According to studies conducted by liberal and conservative institutions alike, non-rent-controlled cities around the country are not experiencing the extreme concentration of high rents -- and dearth of moderate and low rents -- that afflicts San Francisco.
Rent control proponents argue that San Francisco's inherent desirability creates an "infinite" demand to live here that renders the economic law of supply and demand moot. Infinite demand, these proponents contend, means that attempts to reduce or stabilize housing prices by building more housing are futile; no matter how many housing units are built, there will always be more people looking to move into them.
Short of conducting a worldwide scientific poll, of course, the infinite demand theory cannot be tested.
But other cities have experienced boom and bust cycles. Other cities are generally conceived of as extremely desirable places to live. Other cities are dense and have geographical limits to expansion.

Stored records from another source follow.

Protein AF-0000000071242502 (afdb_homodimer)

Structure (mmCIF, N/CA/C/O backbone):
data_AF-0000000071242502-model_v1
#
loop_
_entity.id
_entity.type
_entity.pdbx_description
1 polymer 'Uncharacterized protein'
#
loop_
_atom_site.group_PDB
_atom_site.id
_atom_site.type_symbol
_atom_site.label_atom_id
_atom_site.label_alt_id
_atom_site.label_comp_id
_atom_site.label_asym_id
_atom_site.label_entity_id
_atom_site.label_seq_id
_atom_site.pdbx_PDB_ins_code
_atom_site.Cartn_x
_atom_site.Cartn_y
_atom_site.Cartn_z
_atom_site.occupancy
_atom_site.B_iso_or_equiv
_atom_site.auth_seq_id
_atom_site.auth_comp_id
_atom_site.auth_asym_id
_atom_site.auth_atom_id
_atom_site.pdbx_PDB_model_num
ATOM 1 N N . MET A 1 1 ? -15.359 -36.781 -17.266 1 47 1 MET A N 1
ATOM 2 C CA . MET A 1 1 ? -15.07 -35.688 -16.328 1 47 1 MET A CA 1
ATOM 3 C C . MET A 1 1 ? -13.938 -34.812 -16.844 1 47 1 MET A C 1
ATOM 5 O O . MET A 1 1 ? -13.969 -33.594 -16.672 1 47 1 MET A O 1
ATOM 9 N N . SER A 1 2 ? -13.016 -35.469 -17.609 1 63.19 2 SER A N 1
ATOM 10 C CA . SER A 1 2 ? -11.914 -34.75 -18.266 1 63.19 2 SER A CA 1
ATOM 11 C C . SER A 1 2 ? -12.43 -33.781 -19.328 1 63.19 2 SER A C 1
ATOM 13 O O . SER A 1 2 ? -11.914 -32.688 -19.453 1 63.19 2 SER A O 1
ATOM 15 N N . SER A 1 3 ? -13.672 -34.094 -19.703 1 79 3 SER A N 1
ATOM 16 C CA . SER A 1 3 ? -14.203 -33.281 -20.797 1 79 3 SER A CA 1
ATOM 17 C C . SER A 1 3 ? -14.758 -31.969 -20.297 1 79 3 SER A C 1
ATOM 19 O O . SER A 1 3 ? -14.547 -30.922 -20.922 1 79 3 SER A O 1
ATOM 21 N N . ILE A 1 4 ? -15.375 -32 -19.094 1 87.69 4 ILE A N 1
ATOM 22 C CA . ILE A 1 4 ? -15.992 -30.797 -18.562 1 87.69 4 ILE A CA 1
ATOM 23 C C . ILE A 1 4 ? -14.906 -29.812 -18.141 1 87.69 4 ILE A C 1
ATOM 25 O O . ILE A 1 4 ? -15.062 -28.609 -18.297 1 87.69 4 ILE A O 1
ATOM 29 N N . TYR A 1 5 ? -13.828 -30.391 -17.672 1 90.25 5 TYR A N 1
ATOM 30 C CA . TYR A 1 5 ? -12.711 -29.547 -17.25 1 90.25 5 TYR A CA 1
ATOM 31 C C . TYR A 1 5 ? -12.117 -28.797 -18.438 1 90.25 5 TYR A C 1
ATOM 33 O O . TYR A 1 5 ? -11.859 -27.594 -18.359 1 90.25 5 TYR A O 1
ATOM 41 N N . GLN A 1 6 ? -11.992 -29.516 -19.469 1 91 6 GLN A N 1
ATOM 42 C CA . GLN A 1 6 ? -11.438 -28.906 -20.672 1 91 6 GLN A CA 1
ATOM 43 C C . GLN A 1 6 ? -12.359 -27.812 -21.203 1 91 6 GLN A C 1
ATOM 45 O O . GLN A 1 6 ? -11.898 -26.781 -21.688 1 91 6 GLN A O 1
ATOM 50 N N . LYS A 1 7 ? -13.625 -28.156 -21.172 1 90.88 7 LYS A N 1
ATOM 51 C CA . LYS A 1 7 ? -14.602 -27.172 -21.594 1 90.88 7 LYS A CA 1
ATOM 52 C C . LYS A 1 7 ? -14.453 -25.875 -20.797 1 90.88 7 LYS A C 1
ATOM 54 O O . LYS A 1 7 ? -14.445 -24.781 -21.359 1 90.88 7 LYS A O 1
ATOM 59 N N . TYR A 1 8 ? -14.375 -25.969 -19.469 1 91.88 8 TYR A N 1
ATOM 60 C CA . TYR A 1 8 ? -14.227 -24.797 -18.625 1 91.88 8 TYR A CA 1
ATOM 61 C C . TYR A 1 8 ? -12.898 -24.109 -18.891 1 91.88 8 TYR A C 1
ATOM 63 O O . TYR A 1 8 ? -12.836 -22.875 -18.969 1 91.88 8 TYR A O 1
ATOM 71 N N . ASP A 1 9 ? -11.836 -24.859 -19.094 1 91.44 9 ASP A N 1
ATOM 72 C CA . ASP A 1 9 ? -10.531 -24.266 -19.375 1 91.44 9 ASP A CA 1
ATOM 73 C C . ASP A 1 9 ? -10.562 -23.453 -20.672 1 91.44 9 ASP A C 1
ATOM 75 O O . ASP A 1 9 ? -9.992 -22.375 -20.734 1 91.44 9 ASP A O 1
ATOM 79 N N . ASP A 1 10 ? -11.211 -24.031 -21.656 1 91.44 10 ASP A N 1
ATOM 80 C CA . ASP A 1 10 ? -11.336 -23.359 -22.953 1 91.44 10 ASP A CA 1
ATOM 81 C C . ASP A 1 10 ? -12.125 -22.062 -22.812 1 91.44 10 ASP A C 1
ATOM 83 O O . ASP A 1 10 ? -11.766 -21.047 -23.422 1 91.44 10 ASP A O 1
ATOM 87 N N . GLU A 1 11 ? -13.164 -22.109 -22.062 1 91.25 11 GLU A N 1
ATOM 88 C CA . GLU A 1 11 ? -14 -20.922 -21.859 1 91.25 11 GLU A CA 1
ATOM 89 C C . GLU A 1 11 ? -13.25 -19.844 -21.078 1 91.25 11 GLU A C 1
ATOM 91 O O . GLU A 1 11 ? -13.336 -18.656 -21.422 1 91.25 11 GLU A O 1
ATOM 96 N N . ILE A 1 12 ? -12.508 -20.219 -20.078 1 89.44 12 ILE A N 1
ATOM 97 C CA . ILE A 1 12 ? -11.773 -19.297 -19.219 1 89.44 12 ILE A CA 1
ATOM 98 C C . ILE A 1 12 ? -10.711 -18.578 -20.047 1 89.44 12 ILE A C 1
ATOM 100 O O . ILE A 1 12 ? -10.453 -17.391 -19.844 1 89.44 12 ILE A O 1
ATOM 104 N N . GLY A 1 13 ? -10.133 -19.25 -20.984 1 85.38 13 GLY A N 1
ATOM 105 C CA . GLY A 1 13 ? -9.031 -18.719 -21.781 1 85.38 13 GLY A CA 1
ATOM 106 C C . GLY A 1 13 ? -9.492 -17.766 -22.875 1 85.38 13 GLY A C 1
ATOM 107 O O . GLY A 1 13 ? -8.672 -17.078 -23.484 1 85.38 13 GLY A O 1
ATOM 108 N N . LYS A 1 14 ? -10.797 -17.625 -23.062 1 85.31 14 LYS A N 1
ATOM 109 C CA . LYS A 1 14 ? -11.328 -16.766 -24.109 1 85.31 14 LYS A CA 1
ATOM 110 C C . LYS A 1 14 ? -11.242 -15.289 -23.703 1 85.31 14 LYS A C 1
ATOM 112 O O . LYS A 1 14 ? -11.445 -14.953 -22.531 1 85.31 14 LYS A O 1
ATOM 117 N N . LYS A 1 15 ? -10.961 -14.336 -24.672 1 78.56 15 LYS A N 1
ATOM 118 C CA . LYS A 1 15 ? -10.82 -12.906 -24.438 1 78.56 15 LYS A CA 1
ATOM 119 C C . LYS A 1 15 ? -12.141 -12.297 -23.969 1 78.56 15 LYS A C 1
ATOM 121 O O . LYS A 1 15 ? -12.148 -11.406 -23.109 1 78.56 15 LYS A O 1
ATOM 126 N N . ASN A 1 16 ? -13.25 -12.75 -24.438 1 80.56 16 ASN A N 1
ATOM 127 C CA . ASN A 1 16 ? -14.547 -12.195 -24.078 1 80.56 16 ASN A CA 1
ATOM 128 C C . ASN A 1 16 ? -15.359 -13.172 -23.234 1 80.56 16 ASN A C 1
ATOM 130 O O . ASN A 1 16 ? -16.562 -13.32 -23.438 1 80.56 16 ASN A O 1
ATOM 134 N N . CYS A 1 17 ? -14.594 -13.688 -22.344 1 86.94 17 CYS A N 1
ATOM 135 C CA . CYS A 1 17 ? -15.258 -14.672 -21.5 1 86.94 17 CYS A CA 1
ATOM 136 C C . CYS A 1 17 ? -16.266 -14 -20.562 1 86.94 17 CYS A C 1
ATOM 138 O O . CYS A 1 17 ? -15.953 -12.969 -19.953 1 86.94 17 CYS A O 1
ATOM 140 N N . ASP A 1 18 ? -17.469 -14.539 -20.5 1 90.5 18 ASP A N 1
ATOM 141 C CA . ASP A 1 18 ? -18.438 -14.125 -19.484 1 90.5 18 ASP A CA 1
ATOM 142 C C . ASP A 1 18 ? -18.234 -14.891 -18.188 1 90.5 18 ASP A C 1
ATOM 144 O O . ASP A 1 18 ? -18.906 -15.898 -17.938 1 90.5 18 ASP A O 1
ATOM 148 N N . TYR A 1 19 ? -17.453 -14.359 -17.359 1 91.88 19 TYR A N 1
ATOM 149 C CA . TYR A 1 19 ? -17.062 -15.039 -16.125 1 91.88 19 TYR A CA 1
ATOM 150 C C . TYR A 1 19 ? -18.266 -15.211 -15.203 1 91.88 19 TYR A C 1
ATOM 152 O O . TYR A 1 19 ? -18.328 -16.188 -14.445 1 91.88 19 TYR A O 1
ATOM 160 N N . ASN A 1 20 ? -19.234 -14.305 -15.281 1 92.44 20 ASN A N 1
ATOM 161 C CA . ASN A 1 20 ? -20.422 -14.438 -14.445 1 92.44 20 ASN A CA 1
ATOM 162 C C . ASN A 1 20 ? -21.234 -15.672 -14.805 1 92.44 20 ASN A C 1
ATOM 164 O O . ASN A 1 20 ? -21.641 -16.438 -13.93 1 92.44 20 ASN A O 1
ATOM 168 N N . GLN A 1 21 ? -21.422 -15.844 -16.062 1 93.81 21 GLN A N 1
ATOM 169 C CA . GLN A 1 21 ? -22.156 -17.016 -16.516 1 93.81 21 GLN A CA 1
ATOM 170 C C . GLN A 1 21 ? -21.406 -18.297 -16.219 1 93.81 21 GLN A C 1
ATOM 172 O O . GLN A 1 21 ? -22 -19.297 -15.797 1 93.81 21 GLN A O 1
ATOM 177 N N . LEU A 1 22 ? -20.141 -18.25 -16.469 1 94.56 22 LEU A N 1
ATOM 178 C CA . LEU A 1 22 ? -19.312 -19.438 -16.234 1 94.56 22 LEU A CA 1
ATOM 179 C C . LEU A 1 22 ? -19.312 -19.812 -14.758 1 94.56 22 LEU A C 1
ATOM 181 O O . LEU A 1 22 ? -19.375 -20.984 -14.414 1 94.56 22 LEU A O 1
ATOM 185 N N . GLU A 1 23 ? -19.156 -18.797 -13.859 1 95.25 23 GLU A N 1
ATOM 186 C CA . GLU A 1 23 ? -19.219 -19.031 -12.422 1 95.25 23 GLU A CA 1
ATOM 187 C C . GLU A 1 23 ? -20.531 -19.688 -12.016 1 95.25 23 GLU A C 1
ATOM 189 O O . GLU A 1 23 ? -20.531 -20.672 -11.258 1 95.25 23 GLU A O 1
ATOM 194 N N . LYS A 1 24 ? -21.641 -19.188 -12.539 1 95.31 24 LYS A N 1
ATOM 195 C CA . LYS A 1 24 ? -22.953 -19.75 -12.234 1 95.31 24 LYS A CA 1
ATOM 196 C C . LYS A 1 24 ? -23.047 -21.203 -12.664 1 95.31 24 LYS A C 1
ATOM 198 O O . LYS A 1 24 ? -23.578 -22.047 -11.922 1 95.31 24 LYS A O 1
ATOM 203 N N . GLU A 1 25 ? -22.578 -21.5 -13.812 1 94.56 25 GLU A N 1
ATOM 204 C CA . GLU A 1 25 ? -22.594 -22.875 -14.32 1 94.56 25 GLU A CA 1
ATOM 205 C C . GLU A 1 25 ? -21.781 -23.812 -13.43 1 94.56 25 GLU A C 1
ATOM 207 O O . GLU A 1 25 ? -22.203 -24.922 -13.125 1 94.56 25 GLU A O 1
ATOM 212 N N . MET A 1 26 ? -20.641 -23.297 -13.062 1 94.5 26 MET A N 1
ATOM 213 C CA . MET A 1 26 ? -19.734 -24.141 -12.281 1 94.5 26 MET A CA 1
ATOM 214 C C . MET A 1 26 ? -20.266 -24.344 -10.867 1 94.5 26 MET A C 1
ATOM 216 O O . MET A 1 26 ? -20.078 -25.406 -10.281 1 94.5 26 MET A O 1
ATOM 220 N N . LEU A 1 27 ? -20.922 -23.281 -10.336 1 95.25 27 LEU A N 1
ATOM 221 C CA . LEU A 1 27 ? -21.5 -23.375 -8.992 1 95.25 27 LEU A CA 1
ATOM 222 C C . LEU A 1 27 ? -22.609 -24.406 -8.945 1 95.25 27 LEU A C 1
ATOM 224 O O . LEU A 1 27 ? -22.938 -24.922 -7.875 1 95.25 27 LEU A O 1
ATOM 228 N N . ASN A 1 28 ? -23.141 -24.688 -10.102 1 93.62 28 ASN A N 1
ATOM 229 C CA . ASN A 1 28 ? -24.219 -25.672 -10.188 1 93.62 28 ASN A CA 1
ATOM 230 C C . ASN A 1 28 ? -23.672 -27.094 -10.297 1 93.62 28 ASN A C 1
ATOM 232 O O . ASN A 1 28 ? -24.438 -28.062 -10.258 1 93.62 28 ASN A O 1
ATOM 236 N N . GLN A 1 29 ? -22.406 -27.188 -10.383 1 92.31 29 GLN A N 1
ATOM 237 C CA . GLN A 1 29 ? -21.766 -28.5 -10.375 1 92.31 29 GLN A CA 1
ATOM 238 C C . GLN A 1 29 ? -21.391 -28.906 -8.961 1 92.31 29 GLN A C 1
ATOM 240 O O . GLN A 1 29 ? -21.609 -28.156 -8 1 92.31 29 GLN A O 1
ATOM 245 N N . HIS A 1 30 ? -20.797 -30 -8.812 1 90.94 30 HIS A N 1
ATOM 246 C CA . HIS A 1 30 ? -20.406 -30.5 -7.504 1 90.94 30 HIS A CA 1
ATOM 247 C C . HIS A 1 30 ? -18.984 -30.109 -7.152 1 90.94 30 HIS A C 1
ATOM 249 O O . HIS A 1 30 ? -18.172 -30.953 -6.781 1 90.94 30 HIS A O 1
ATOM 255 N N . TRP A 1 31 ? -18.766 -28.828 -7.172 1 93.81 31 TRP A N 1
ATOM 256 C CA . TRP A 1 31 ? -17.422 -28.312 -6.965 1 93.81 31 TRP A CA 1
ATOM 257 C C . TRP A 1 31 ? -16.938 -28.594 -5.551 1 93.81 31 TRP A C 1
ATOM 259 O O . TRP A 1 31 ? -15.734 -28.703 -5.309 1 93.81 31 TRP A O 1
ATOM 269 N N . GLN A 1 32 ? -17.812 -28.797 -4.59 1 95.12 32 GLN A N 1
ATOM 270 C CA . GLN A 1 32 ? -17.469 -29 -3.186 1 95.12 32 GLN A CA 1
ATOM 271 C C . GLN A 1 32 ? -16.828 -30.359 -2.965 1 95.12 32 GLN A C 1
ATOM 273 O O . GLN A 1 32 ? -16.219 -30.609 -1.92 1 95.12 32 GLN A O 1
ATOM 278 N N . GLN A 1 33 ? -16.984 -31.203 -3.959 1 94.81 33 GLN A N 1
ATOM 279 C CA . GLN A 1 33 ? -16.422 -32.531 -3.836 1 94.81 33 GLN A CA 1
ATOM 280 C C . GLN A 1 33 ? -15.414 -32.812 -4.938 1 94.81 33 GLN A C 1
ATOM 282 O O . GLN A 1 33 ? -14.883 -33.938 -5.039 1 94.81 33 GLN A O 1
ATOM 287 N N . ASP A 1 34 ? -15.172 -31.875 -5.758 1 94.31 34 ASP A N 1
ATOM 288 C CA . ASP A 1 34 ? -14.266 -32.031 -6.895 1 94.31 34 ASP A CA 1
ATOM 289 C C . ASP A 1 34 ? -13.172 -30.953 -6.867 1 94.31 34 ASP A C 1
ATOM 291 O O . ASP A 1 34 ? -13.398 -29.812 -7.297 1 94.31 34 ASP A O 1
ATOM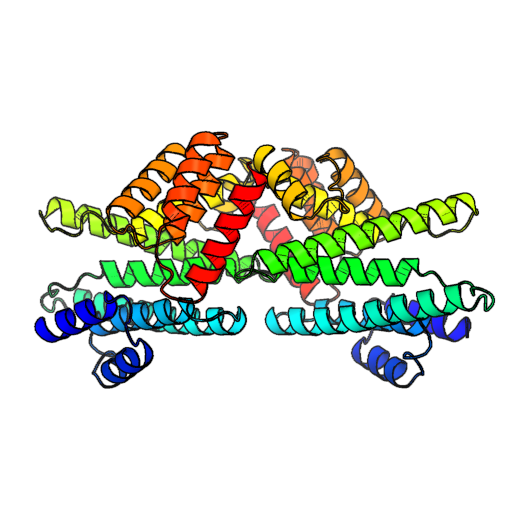 295 N N . PRO A 1 35 ? -12 -31.312 -6.391 1 95.5 35 PRO A N 1
ATOM 296 C CA . PRO A 1 35 ? -10.93 -30.328 -6.262 1 95.5 35 PRO A CA 1
ATOM 297 C C . PRO A 1 35 ? -10.586 -29.656 -7.59 1 95.5 35 PRO A C 1
ATOM 299 O O . PRO A 1 35 ? -10.164 -28.5 -7.613 1 95.5 35 PRO A O 1
ATOM 302 N N . GLU A 1 36 ? -10.805 -30.359 -8.727 1 94.88 36 GLU A N 1
ATOM 303 C CA . GLU A 1 36 ? -10.539 -29.781 -10.039 1 94.88 36 GLU A CA 1
ATOM 304 C C . GLU A 1 36 ? -11.508 -28.656 -10.367 1 94.88 36 GLU A C 1
ATOM 306 O O . GLU A 1 36 ? -11.109 -27.625 -10.914 1 94.88 36 GLU A O 1
ATOM 311 N N . LEU A 1 37 ? -12.719 -28.875 -10.023 1 95.75 37 LEU A N 1
ATOM 312 C CA . LEU A 1 37 ? -13.711 -27.828 -10.227 1 95.75 37 LEU A CA 1
ATOM 313 C C . LEU A 1 37 ? -13.484 -26.672 -9.266 1 95.75 37 LEU A C 1
ATOM 315 O O . LEU A 1 37 ? -13.672 -25.5 -9.633 1 95.75 37 LEU A O 1
ATOM 319 N N . ALA A 1 38 ? -13.039 -26.969 -8.07 1 97.31 38 ALA A N 1
ATOM 320 C CA . ALA A 1 38 ? -12.867 -25.938 -7.035 1 97.31 38 ALA A CA 1
ATOM 321 C C . ALA A 1 38 ? -11.789 -24.938 -7.43 1 97.31 38 ALA A C 1
ATOM 323 O O . ALA A 1 38 ? -11.984 -23.734 -7.297 1 97.31 38 ALA A O 1
ATOM 324 N N . TRP A 1 39 ? -10.641 -25.422 -7.922 1 97.25 39 TRP A N 1
ATOM 325 C CA . TRP A 1 39 ? -9.609 -24.438 -8.258 1 97.25 39 TRP A CA 1
ATOM 326 C C . TRP A 1 39 ? -9.977 -23.688 -9.523 1 97.25 39 TRP A C 1
ATOM 328 O O . TRP A 1 39 ? -9.578 -22.531 -9.703 1 97.25 39 TRP A O 1
ATOM 338 N N . ARG A 1 40 ? -10.727 -24.344 -10.469 1 96.62 40 ARG A N 1
ATOM 339 C CA . ARG A 1 40 ? -11.203 -23.609 -11.641 1 96.62 40 ARG A CA 1
ATOM 340 C C . ARG A 1 40 ? -12.156 -22.5 -11.234 1 96.62 40 ARG A C 1
ATOM 342 O O . ARG A 1 40 ? -12.125 -21.406 -11.797 1 96.62 40 ARG A O 1
ATOM 349 N N . LEU A 1 41 ? -13 -22.828 -10.242 1 97.31 41 LEU A N 1
ATOM 350 C CA . LEU A 1 41 ? -13.875 -21.797 -9.695 1 97.31 41 LEU A CA 1
ATOM 351 C C . LEU A 1 41 ? -13.07 -20.656 -9.07 1 97.31 41 LEU A C 1
ATOM 353 O O . LEU A 1 41 ? -13.414 -19.484 -9.227 1 97.31 41 LEU A O 1
ATOM 357 N N . ALA A 1 42 ? -12.008 -21 -8.32 1 98 42 ALA A N 1
ATOM 358 C CA . ALA A 1 42 ? -11.109 -19.984 -7.77 1 98 42 ALA A CA 1
ATOM 359 C C . ALA A 1 42 ? -10.555 -19.078 -8.867 1 98 42 ALA A C 1
ATOM 361 O O . ALA A 1 42 ? -10.539 -17.859 -8.719 1 98 42 ALA A O 1
ATOM 362 N N . SER A 1 43 ? -10.18 -19.703 -9.992 1 96.81 43 SER A N 1
ATOM 363 C CA . SER A 1 43 ? -9.609 -18.938 -11.102 1 96.81 43 SER A CA 1
ATOM 364 C C . SER A 1 43 ? -10.633 -17.984 -11.703 1 96.81 43 SER A C 1
ATOM 366 O O . SER A 1 43 ? -10.328 -16.828 -11.969 1 96.81 43 SER A O 1
ATOM 368 N N . ILE A 1 44 ? -11.836 -18.484 -11.906 1 96.62 44 ILE A N 1
ATOM 369 C CA . ILE A 1 44 ? -12.906 -17.688 -12.5 1 96.62 44 ILE A CA 1
ATOM 370 C C . ILE A 1 44 ? -13.203 -16.484 -11.617 1 96.62 44 ILE A C 1
ATOM 372 O O . ILE A 1 44 ? -13.281 -15.352 -12.109 1 96.62 44 ILE A O 1
ATOM 376 N N . VAL A 1 45 ? -13.312 -16.703 -10.344 1 96.94 45 VAL A N 1
ATOM 377 C CA . VAL A 1 45 ? -13.633 -15.641 -9.406 1 96.94 45 VAL A CA 1
ATOM 378 C C . VAL A 1 45 ? -12.484 -14.633 -9.344 1 96.94 45 VAL A C 1
ATOM 380 O O . VAL A 1 45 ? -12.719 -13.422 -9.266 1 96.94 45 VAL A O 1
ATOM 383 N N . TYR A 1 46 ? -11.289 -15.109 -9.43 1 96.12 46 TYR A N 1
ATOM 384 C CA . TYR A 1 46 ? -10.141 -14.203 -9.453 1 96.12 46 TYR A CA 1
ATOM 385 C C . TYR A 1 46 ? -10.172 -13.32 -10.695 1 96.12 46 TYR A C 1
ATOM 387 O O . TYR A 1 46 ? -9.953 -12.109 -10.602 1 96.12 46 TYR A O 1
ATOM 395 N N . TYR A 1 47 ? -10.445 -13.945 -11.828 1 93.25 47 TYR A N 1
ATOM 396 C CA . TYR A 1 47 ? -10.477 -13.172 -13.062 1 93.25 47 TYR A CA 1
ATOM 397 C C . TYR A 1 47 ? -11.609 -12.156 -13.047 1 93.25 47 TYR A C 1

San Francisco does not need to meet an infinite demand to stabilize housing prices -- it needs to meet the demand that already exists.
No U.S. city with a history of rent control closely parallels San Francisco in terms of land area (small), demand (high), zoning (restrictive), and controls (stringent). But it is clear from the experience of many jurisdictions that a public policy that moves away from strong rent controls has advantages over a policy that proposes to keep them intact, or to strengthen them. Even New York City's rent controls are being systematically weakened, in hopes of rationalizing the only housing market that rivals San Francisco's for high rental prices and low vacancy rates.
Two years ago, the city of Cambridge, Mass., reported on the effect of abolishing rent control -- almost overnight -- in 1995. Loosened rents on previously rent-controlled units initially rose by an average of 54 percent.
Currently, average rent-controlled rents in San Francisco are less than half of what is paid on the open market (or on a shadow market that consists of thousands of live-work lofts and illegal in-law apartments). Economic theory predicts that if San Francisco decontrolled residential rents, the price of formerly controlled units would rise, but to a level nowhere near as high as rents currently being charged.